There was always a price for her help, always an angle that furthered her own goals. “Out with it.”
“To force the spiritual taint from your flesh ye must form a pact with a greater spirit. Only another spirit can expel it.”
I laughed. “Of course that’s the only way. I knew it would all come back to your stupid fucking ritual in the end.” I pointed to the ragged scars cutting down my cheek and neck. “The last time you tried to force that nonsense upon me you did this. Why should I ever trust you?”
She sneered. “Because ye have no choice. Ye were a weakling and a cowardly boy who ran from his fears instead o’ facing them like a man. You still are.”
Half a year ago she might have been right. Now I was trying hard to be different.

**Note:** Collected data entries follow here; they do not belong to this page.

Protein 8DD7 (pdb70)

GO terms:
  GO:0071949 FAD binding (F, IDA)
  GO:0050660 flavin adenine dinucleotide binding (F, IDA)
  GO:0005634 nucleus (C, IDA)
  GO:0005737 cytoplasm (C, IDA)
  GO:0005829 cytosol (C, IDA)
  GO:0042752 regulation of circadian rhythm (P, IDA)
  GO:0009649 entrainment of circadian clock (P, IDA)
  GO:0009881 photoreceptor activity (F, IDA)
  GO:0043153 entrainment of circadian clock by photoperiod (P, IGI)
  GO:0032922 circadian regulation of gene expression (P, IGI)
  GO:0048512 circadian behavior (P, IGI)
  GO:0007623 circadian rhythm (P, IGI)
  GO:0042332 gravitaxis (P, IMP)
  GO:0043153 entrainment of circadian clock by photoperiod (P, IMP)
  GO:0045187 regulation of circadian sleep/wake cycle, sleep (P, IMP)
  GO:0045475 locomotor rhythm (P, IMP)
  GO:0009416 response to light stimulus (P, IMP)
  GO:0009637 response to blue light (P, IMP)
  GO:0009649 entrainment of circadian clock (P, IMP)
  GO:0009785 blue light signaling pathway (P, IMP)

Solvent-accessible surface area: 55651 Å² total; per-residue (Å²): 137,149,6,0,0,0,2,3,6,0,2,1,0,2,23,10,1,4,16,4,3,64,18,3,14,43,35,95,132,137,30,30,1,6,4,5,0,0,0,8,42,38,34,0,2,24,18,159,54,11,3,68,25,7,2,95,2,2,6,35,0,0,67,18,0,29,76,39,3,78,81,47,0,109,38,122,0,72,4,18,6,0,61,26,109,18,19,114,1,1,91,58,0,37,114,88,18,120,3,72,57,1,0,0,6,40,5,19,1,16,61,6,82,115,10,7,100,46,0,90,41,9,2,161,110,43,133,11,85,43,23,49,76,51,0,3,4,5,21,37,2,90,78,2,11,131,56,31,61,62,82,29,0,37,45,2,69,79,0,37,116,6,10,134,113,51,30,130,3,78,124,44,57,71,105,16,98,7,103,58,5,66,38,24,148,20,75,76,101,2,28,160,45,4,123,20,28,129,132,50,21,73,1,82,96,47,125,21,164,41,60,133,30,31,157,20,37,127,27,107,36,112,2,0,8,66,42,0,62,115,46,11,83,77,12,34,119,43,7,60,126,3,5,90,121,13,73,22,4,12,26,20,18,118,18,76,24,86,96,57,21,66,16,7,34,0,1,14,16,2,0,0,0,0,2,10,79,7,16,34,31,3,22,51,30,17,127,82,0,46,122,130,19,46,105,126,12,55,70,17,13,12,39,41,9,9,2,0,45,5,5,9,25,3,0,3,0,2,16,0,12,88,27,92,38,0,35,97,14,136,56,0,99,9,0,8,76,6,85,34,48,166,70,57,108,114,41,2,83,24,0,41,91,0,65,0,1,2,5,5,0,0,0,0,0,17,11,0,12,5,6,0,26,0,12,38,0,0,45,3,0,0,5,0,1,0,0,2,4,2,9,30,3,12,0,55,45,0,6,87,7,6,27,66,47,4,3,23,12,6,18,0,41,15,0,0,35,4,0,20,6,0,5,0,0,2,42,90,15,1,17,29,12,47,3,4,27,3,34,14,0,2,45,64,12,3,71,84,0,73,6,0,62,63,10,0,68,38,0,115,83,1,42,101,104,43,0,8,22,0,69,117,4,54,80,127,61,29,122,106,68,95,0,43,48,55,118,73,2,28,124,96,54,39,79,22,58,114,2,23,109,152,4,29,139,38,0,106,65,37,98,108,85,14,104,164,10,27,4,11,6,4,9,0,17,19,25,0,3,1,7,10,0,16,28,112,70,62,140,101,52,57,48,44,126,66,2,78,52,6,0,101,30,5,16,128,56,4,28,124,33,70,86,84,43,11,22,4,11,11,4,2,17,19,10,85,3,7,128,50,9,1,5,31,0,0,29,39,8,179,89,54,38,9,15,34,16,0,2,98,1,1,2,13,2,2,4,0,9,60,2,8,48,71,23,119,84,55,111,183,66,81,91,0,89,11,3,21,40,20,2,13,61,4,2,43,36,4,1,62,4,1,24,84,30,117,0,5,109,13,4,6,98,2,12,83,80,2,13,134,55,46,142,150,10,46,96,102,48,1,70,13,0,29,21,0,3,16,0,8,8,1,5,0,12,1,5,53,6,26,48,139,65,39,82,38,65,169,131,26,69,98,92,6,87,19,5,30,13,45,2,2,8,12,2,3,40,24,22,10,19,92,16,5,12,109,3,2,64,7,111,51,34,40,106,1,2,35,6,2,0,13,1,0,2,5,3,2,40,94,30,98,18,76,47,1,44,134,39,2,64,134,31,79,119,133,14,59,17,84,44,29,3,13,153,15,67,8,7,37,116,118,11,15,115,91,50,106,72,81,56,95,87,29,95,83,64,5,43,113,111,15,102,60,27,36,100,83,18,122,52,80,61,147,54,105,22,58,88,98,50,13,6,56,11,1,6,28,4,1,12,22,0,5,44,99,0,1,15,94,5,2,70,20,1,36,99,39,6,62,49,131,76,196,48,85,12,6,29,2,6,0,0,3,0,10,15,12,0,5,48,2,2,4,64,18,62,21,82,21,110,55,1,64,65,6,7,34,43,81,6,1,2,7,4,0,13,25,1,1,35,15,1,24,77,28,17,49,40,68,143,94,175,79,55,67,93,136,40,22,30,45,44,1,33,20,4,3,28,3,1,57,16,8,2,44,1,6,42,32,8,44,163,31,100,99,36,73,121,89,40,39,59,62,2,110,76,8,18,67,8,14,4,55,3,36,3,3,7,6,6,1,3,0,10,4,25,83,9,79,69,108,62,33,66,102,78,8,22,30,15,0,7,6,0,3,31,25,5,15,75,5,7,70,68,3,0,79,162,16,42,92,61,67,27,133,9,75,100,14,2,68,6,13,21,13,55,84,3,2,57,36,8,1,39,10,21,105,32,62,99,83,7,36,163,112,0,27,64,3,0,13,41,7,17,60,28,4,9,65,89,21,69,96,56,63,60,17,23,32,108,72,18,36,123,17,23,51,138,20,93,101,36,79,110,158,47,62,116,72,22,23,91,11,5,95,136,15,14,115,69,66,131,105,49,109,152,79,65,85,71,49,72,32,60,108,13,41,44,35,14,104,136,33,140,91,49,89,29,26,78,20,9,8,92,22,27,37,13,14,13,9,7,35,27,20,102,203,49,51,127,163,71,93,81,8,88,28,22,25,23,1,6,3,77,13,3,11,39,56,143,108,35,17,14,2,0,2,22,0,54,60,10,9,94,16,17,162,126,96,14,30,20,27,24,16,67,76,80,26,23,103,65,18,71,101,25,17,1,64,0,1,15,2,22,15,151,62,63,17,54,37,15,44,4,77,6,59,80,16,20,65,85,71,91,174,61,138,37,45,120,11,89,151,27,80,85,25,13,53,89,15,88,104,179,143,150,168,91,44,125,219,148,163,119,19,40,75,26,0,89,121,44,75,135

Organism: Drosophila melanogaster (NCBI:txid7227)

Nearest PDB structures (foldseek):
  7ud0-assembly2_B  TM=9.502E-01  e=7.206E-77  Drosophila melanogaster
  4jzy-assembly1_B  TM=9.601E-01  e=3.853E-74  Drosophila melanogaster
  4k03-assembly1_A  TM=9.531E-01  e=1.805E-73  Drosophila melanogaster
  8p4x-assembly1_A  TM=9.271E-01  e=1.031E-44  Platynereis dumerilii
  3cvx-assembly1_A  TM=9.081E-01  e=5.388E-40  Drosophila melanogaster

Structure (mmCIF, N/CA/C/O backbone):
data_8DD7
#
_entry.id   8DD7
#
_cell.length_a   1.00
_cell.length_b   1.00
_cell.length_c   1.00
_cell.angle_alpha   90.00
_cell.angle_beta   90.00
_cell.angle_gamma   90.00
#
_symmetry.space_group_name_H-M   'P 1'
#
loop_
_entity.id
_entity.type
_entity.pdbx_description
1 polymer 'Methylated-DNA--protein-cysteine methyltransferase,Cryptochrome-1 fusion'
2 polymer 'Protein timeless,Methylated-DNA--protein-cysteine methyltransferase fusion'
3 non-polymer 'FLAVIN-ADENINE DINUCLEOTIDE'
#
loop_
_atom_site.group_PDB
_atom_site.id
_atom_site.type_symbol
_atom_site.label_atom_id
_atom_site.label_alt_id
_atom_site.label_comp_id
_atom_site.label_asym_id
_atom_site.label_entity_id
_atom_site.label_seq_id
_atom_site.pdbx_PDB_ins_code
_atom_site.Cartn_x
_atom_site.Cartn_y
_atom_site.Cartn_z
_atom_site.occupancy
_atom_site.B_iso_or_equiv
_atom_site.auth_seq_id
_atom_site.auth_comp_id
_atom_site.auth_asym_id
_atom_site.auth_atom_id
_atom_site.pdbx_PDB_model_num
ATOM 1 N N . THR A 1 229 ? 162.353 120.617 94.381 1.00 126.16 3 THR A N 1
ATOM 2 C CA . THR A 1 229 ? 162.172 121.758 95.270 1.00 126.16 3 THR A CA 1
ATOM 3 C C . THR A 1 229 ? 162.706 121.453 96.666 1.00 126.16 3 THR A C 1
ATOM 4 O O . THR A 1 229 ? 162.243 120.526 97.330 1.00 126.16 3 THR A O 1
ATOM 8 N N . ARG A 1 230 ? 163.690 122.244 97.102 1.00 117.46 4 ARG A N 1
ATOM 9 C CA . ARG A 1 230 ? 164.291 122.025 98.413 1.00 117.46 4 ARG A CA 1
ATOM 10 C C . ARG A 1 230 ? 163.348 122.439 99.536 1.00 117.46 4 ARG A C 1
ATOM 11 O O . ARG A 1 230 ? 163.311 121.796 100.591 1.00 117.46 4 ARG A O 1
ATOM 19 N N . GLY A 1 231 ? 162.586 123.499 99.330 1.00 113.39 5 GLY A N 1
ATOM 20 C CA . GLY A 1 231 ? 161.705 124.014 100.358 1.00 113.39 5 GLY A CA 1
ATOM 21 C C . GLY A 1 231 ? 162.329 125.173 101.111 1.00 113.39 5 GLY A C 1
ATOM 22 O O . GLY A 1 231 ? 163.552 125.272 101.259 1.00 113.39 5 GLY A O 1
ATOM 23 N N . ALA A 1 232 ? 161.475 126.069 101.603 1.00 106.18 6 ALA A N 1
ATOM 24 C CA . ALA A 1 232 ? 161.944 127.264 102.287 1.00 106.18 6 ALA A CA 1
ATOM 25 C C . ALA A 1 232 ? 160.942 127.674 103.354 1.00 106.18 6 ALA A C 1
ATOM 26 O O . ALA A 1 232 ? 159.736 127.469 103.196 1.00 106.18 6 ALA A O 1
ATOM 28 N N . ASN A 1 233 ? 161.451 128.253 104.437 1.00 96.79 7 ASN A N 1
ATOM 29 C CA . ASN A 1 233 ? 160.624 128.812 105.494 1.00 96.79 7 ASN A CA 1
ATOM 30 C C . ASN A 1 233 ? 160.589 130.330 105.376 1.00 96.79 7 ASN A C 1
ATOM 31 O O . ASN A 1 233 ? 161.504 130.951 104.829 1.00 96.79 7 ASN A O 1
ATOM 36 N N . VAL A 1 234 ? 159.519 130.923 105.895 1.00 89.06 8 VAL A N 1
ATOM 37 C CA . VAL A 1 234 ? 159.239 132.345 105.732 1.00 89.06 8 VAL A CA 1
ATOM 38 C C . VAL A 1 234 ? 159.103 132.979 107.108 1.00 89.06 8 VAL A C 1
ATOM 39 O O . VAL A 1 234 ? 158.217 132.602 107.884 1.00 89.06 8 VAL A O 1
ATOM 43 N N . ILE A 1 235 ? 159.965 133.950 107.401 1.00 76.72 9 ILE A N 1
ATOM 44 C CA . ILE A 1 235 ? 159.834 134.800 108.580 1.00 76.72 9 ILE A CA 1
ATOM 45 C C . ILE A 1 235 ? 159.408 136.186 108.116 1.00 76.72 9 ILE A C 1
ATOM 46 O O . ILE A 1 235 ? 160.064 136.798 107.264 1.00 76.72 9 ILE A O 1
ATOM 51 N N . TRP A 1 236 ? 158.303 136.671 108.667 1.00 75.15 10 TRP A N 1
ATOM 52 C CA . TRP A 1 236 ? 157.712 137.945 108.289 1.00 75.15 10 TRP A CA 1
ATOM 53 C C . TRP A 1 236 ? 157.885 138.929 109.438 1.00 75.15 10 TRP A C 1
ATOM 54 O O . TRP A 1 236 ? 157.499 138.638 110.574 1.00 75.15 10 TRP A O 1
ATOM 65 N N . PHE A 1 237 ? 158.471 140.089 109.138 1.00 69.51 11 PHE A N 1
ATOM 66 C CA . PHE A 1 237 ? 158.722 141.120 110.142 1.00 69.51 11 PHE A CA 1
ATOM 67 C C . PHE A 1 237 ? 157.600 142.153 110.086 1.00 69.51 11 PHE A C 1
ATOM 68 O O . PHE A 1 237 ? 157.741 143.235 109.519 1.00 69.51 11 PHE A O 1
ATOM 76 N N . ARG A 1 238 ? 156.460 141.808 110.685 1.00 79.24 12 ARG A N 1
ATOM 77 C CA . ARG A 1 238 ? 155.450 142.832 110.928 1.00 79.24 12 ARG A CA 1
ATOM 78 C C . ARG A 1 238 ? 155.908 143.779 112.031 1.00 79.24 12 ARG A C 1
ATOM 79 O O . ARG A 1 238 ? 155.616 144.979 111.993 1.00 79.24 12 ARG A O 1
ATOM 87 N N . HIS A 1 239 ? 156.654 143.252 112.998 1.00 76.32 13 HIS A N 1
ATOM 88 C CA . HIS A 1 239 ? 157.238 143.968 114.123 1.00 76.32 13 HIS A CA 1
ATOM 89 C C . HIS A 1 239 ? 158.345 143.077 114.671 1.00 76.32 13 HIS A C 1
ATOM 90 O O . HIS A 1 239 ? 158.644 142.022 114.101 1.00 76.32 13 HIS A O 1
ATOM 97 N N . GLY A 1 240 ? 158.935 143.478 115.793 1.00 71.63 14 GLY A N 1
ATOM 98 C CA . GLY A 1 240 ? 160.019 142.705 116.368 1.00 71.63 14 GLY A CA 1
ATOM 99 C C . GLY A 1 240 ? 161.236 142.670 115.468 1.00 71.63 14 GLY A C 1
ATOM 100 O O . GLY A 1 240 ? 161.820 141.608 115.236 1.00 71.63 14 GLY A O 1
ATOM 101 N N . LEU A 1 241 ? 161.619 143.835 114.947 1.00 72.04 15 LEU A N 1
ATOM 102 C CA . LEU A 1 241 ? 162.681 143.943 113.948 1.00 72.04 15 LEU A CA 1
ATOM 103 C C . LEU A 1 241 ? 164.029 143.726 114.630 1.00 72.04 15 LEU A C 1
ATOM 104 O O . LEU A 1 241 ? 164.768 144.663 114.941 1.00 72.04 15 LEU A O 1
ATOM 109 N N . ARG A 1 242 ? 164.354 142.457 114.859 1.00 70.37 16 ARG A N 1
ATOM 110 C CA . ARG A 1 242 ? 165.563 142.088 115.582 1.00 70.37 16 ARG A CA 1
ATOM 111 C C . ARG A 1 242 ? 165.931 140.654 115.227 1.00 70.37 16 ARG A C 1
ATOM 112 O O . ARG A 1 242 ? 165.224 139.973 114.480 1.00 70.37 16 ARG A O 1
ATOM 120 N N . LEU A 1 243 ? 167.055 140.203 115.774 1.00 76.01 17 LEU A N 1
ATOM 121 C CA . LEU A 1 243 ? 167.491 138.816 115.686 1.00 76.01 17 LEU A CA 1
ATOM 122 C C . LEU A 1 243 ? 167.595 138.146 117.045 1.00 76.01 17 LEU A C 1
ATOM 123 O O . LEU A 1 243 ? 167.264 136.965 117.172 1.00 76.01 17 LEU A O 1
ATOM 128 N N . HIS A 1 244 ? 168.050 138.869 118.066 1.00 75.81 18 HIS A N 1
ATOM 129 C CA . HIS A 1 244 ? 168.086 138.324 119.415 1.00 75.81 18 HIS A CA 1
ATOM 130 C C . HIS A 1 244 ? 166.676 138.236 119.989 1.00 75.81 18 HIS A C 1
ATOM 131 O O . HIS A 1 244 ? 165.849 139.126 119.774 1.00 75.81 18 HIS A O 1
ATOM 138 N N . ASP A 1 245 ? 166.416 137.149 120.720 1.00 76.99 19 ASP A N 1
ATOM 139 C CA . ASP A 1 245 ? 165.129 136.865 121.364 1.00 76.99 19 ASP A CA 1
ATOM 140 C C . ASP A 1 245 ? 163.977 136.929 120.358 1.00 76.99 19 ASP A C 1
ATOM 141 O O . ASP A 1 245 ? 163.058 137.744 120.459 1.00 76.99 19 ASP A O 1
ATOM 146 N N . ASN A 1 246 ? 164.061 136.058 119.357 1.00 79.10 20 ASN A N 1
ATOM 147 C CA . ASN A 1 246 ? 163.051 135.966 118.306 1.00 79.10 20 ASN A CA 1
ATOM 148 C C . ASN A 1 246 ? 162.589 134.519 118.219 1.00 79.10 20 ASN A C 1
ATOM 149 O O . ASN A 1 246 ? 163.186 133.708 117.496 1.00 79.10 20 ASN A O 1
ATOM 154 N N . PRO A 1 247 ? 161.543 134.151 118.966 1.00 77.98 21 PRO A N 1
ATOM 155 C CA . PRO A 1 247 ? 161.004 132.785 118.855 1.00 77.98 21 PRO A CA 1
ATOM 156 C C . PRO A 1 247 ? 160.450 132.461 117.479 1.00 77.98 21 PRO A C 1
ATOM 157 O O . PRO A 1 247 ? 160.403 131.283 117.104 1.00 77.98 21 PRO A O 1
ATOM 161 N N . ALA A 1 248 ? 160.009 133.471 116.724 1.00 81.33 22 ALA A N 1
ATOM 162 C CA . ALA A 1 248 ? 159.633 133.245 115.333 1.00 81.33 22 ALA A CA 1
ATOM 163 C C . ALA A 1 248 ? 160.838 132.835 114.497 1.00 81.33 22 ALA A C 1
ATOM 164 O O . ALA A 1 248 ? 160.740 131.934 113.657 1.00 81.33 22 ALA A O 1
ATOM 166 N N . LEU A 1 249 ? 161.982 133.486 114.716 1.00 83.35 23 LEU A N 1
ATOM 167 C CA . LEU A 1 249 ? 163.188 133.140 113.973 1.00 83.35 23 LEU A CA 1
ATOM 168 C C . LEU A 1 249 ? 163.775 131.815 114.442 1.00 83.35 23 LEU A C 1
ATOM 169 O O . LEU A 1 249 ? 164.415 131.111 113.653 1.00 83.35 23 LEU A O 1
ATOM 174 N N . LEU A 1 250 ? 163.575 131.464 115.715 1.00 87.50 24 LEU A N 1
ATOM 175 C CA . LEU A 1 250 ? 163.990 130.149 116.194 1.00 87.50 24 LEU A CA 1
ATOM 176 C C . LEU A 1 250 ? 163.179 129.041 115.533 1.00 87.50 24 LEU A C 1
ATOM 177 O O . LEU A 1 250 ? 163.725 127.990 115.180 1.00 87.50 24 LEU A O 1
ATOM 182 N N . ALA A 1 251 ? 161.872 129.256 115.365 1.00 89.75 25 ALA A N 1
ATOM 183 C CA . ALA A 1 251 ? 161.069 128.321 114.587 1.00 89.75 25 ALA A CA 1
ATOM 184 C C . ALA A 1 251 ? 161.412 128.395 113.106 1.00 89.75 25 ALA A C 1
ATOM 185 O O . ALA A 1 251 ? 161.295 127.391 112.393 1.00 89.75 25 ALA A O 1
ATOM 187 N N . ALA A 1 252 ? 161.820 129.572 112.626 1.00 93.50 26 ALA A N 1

“Think o’ the power, Edrin! The Queen o’ Winter will fill ye with her might. It is a great honour.”
“I piss on honour and glory. I’d rather hack my own hand off,” I said, moving towards the stairs from which we had come.
“Who do you think ye are to insult me in my own hold?” she demanded. “Ye are every bit as ungrateful and wretched as your mother was. I smell your fear and know ye crave the power necessary to defeat the Scarrabus. Without me ye will never achieve anything but witnessing all ye care about burn to ash.”